- **Your task**
Where the listing below reaches the line containing "ATOM 214 C C", start writing out lines exactly, and stop once the line containing "ATOM 221 C C" has been written.

- **Records supplied**
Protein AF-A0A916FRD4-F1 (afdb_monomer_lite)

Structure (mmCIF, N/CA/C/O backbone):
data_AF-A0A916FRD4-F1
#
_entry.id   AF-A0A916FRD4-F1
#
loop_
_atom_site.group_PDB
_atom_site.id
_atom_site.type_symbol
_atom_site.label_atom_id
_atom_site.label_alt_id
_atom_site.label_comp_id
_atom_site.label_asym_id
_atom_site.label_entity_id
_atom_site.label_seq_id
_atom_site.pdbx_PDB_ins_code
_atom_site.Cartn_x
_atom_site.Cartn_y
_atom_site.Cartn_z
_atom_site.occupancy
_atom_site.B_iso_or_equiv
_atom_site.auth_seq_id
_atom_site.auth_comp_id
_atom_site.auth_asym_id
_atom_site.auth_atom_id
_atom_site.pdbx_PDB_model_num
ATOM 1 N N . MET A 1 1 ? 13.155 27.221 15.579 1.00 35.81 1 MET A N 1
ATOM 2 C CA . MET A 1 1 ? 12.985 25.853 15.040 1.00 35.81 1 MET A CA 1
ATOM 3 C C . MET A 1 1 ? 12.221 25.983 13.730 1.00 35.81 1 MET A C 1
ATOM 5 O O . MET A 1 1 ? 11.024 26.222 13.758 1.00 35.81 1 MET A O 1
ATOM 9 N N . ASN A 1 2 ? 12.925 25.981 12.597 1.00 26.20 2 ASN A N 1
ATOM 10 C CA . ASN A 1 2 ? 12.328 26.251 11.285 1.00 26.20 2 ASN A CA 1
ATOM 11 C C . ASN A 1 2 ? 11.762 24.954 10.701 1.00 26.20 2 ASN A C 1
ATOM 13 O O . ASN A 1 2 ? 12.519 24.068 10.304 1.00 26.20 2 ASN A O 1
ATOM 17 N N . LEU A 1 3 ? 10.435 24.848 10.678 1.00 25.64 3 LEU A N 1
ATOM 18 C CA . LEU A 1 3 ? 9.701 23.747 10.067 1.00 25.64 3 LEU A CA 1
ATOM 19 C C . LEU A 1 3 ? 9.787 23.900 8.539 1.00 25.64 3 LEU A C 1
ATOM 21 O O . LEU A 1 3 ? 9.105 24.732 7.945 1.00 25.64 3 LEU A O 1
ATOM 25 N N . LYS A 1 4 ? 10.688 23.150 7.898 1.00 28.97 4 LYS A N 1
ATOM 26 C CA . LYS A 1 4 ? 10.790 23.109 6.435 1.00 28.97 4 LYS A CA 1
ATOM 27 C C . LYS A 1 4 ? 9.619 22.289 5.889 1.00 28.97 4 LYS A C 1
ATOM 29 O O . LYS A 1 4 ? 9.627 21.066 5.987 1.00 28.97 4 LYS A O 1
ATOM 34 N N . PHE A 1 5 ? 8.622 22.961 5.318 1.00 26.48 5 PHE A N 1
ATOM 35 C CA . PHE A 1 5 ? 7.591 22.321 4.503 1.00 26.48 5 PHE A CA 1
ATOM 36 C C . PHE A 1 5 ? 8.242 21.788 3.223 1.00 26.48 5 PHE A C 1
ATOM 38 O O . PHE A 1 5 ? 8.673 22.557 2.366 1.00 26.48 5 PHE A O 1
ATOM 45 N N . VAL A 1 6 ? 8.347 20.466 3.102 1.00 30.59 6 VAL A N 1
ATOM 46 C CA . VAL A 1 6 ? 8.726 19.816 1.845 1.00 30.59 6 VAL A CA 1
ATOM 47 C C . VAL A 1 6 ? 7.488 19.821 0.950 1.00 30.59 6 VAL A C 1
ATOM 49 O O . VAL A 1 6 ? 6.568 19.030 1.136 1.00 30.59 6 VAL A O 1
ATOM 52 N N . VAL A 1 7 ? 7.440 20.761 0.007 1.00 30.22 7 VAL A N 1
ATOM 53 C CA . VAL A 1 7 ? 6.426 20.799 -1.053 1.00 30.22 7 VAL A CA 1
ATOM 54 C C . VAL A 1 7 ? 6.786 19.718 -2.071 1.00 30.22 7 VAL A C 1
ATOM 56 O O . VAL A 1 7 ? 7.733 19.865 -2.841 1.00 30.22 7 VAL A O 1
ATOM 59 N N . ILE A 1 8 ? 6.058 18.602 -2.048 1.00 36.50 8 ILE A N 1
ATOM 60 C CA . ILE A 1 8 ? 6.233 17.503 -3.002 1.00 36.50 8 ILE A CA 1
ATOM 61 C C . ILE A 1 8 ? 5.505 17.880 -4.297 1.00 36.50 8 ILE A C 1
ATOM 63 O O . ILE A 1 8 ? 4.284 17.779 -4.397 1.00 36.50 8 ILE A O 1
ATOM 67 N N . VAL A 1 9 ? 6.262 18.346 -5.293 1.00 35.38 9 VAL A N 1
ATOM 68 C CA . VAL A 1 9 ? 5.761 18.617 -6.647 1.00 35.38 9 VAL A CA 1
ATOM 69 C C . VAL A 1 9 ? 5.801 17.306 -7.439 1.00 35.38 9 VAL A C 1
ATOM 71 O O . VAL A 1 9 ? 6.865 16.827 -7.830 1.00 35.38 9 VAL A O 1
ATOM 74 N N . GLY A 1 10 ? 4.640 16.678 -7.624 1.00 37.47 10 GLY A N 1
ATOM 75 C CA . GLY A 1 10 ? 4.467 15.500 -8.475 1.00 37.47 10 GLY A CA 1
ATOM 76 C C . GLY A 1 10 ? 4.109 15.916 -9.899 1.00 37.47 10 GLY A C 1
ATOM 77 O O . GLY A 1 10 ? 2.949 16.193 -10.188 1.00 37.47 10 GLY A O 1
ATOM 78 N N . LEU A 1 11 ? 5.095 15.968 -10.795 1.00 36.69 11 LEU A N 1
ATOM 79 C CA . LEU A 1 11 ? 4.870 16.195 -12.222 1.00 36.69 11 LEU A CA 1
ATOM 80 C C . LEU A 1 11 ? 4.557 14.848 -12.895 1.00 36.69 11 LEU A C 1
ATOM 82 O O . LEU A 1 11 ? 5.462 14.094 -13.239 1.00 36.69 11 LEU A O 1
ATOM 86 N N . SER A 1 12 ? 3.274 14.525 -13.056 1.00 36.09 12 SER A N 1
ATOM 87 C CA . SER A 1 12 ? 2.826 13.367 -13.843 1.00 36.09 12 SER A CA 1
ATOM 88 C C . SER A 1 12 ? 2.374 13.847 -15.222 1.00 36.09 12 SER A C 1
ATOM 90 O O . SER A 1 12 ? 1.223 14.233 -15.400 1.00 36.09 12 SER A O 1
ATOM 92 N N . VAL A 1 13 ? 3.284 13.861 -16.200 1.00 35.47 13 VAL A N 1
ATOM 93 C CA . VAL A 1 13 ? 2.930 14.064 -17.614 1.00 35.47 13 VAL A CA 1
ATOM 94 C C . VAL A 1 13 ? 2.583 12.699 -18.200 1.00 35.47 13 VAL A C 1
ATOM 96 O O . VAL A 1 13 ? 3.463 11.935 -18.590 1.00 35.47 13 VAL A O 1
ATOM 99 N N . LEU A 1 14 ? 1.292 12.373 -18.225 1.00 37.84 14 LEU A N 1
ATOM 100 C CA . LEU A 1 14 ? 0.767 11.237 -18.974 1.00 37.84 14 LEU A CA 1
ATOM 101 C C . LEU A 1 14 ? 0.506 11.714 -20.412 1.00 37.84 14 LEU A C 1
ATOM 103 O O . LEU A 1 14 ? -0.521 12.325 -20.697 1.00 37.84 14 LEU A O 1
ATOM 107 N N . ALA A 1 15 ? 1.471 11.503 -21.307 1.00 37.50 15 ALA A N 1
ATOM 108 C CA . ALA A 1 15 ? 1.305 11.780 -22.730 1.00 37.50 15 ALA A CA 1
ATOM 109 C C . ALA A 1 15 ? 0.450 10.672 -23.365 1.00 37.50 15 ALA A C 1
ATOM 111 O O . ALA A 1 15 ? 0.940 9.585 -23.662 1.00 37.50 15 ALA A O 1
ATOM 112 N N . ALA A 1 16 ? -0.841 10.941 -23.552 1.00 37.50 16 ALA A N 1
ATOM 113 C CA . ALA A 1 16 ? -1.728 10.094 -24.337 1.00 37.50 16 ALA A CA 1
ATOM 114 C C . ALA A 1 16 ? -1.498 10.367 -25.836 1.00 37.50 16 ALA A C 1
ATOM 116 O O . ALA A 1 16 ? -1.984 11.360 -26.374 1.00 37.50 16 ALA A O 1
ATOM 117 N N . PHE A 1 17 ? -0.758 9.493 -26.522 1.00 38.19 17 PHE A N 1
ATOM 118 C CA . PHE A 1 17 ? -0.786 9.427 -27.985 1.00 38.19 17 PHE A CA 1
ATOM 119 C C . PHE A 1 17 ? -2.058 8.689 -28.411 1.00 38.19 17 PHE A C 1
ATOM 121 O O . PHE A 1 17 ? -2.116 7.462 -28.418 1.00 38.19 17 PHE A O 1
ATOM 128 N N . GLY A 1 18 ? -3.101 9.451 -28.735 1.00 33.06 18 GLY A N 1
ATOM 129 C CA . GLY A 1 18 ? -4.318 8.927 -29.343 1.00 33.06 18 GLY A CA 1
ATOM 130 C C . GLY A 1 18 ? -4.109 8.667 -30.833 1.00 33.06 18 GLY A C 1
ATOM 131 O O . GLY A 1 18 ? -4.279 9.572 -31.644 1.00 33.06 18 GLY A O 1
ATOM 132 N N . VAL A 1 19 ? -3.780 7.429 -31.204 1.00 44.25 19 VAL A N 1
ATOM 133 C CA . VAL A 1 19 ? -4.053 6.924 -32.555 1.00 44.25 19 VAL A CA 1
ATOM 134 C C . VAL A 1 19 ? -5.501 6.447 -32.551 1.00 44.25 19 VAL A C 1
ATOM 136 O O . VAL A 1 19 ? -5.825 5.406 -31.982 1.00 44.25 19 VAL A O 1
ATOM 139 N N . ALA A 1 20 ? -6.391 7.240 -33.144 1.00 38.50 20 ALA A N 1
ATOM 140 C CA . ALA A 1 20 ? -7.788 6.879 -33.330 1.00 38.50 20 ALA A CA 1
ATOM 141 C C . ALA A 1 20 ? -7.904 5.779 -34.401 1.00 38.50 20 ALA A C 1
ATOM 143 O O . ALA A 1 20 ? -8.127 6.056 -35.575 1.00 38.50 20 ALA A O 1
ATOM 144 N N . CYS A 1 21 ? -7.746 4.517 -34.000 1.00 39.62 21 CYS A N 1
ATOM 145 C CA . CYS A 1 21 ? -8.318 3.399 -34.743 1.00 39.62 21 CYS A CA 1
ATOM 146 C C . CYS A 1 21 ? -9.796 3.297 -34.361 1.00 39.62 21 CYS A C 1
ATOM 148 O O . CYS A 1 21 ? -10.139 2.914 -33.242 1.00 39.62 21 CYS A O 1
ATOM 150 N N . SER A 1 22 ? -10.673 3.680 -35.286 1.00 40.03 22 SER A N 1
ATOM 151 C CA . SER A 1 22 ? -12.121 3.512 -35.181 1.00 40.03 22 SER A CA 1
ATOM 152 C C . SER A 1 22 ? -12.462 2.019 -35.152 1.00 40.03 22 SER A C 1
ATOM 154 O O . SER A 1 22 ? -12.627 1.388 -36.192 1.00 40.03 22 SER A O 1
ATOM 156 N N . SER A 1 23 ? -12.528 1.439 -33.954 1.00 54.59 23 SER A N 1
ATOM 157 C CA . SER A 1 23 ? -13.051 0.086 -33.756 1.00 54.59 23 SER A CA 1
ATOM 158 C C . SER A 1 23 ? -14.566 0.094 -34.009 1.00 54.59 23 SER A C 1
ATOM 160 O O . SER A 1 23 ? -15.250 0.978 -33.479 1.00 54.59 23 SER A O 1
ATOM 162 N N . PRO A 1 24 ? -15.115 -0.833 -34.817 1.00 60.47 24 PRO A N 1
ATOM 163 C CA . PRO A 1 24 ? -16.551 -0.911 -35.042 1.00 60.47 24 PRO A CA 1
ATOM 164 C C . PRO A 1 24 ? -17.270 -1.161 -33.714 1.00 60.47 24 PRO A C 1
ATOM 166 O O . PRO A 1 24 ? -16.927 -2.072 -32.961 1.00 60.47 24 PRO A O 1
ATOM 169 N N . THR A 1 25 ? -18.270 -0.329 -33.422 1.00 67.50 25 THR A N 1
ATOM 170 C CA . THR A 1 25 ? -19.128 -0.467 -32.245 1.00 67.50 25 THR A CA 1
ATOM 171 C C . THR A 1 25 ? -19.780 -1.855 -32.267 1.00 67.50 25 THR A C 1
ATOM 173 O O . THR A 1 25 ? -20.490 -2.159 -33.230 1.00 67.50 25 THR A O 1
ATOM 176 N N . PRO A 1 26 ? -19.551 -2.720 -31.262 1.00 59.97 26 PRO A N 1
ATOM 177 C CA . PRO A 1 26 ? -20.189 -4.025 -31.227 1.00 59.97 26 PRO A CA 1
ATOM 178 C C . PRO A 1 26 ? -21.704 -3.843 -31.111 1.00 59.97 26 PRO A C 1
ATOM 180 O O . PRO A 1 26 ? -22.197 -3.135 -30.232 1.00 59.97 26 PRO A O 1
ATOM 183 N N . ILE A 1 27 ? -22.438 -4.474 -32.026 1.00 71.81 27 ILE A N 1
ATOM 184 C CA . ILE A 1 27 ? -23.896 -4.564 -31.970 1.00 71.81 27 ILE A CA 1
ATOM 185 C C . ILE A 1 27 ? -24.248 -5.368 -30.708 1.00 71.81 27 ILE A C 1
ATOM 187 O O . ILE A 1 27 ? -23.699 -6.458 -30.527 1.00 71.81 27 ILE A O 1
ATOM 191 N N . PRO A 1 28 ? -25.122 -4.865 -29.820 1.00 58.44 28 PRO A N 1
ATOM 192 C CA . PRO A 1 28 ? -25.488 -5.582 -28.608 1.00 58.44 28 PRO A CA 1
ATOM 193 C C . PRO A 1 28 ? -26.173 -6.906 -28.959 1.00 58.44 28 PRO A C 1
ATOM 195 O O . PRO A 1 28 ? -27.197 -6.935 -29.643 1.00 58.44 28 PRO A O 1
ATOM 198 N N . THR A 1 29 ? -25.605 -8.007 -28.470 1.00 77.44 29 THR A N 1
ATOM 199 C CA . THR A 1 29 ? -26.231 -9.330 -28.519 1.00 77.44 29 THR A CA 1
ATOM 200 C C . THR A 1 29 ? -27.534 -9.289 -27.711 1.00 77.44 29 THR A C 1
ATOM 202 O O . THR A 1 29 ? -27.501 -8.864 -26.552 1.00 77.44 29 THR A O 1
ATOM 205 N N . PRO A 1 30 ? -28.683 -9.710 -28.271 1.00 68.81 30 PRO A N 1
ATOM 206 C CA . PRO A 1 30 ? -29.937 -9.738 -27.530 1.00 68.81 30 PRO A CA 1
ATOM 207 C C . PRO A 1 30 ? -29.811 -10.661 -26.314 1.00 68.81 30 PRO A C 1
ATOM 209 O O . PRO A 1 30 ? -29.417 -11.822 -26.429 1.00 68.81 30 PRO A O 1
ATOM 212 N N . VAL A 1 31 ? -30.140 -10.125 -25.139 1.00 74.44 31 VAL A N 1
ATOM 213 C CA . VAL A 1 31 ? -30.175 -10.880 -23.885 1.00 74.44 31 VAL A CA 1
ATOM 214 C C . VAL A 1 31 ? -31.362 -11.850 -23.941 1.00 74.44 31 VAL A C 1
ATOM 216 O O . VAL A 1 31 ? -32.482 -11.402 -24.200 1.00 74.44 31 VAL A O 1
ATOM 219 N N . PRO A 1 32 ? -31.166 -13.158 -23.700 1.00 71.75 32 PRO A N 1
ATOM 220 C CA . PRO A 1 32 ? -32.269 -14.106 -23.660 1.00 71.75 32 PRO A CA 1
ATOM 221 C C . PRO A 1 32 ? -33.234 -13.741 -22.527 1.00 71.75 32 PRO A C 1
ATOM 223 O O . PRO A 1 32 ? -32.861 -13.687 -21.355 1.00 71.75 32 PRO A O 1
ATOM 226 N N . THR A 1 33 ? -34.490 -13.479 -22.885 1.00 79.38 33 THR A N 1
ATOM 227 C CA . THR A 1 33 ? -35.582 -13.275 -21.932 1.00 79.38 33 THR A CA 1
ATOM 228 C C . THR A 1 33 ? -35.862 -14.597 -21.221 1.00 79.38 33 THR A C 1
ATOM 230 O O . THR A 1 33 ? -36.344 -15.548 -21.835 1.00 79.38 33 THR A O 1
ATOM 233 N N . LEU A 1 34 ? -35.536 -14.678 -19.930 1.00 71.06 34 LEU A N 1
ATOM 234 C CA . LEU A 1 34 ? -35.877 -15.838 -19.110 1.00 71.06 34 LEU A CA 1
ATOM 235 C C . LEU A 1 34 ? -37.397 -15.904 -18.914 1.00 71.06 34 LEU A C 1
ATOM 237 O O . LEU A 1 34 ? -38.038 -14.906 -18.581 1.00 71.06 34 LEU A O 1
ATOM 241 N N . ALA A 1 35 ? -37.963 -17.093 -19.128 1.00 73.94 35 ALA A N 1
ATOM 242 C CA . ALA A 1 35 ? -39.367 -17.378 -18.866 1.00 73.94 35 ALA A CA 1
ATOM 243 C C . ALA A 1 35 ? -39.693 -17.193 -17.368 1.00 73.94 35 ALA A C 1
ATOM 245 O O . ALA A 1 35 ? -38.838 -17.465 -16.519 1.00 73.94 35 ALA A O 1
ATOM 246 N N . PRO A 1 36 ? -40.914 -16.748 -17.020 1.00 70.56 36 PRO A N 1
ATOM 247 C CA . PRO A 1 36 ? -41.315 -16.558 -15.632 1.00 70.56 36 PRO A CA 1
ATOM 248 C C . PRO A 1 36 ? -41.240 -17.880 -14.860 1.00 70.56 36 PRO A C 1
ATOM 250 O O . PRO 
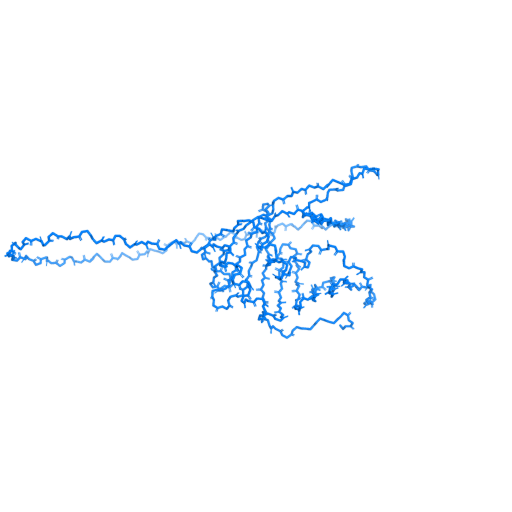A 1 36 ? -41.878 -18.870 -15.220 1.00 70.56 36 PRO A O 1
ATOM 253 N N . VAL A 1 37 ? -40.454 -17.885 -13.782 1.00 75.38 37 VAL A N 1
ATOM 254 C CA . VAL A 1 37 ? -40.383 -19.004 -12.840 1.00 75.38 37 VAL A CA 1
ATOM 255 C C . VAL A 1 37 ? -41.692 -19.039 -12.056 1.00 75.38 37 VAL A C 1
ATOM 257 O O . VAL A 1 37 ? -42.006 -18.118 -11.303 1.00 75.38 37 VAL A O 1
ATOM 260 N N . VAL A 1 38 ? -42.469 -20.103 -12.253 1.00 67.38 38 VAL A N 1
ATOM 261 C CA . VAL A 1 38 ? -43.666 -20.396 -11.460 1.00 67.38 38 VAL A CA 1
ATOM 262 C C . VAL A 1 38 ? -43.225 -20.685 -10.026 1.00 67.38 38 VAL A C 1
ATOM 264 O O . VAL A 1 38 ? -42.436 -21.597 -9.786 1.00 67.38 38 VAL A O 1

- **Exercise answer**
ATOM 214 C C . VAL A 1 31 ? -31.362 -11.850 -23.941 1.00 74.44 31 VAL A C 1
ATOM 216 O O . VAL A 1 31 ? -32.482 -11.402 -24.200 1.00 74.44 31 VAL A O 1
ATOM 219 N N . PRO A 1 32 ? -31.166 -13.158 -23.700 1.00 71.75 32 PRO A N 1
ATOM 220 C CA . PRO A 1 32 ? -32.269 -14.106 -23.660 1.00 71.75 32 PRO A CA 1
ATOM 221 C C . PRO A 1 32 ? -33.234 -13.741 -22.527 1.00 71.75 32 PRO A C 1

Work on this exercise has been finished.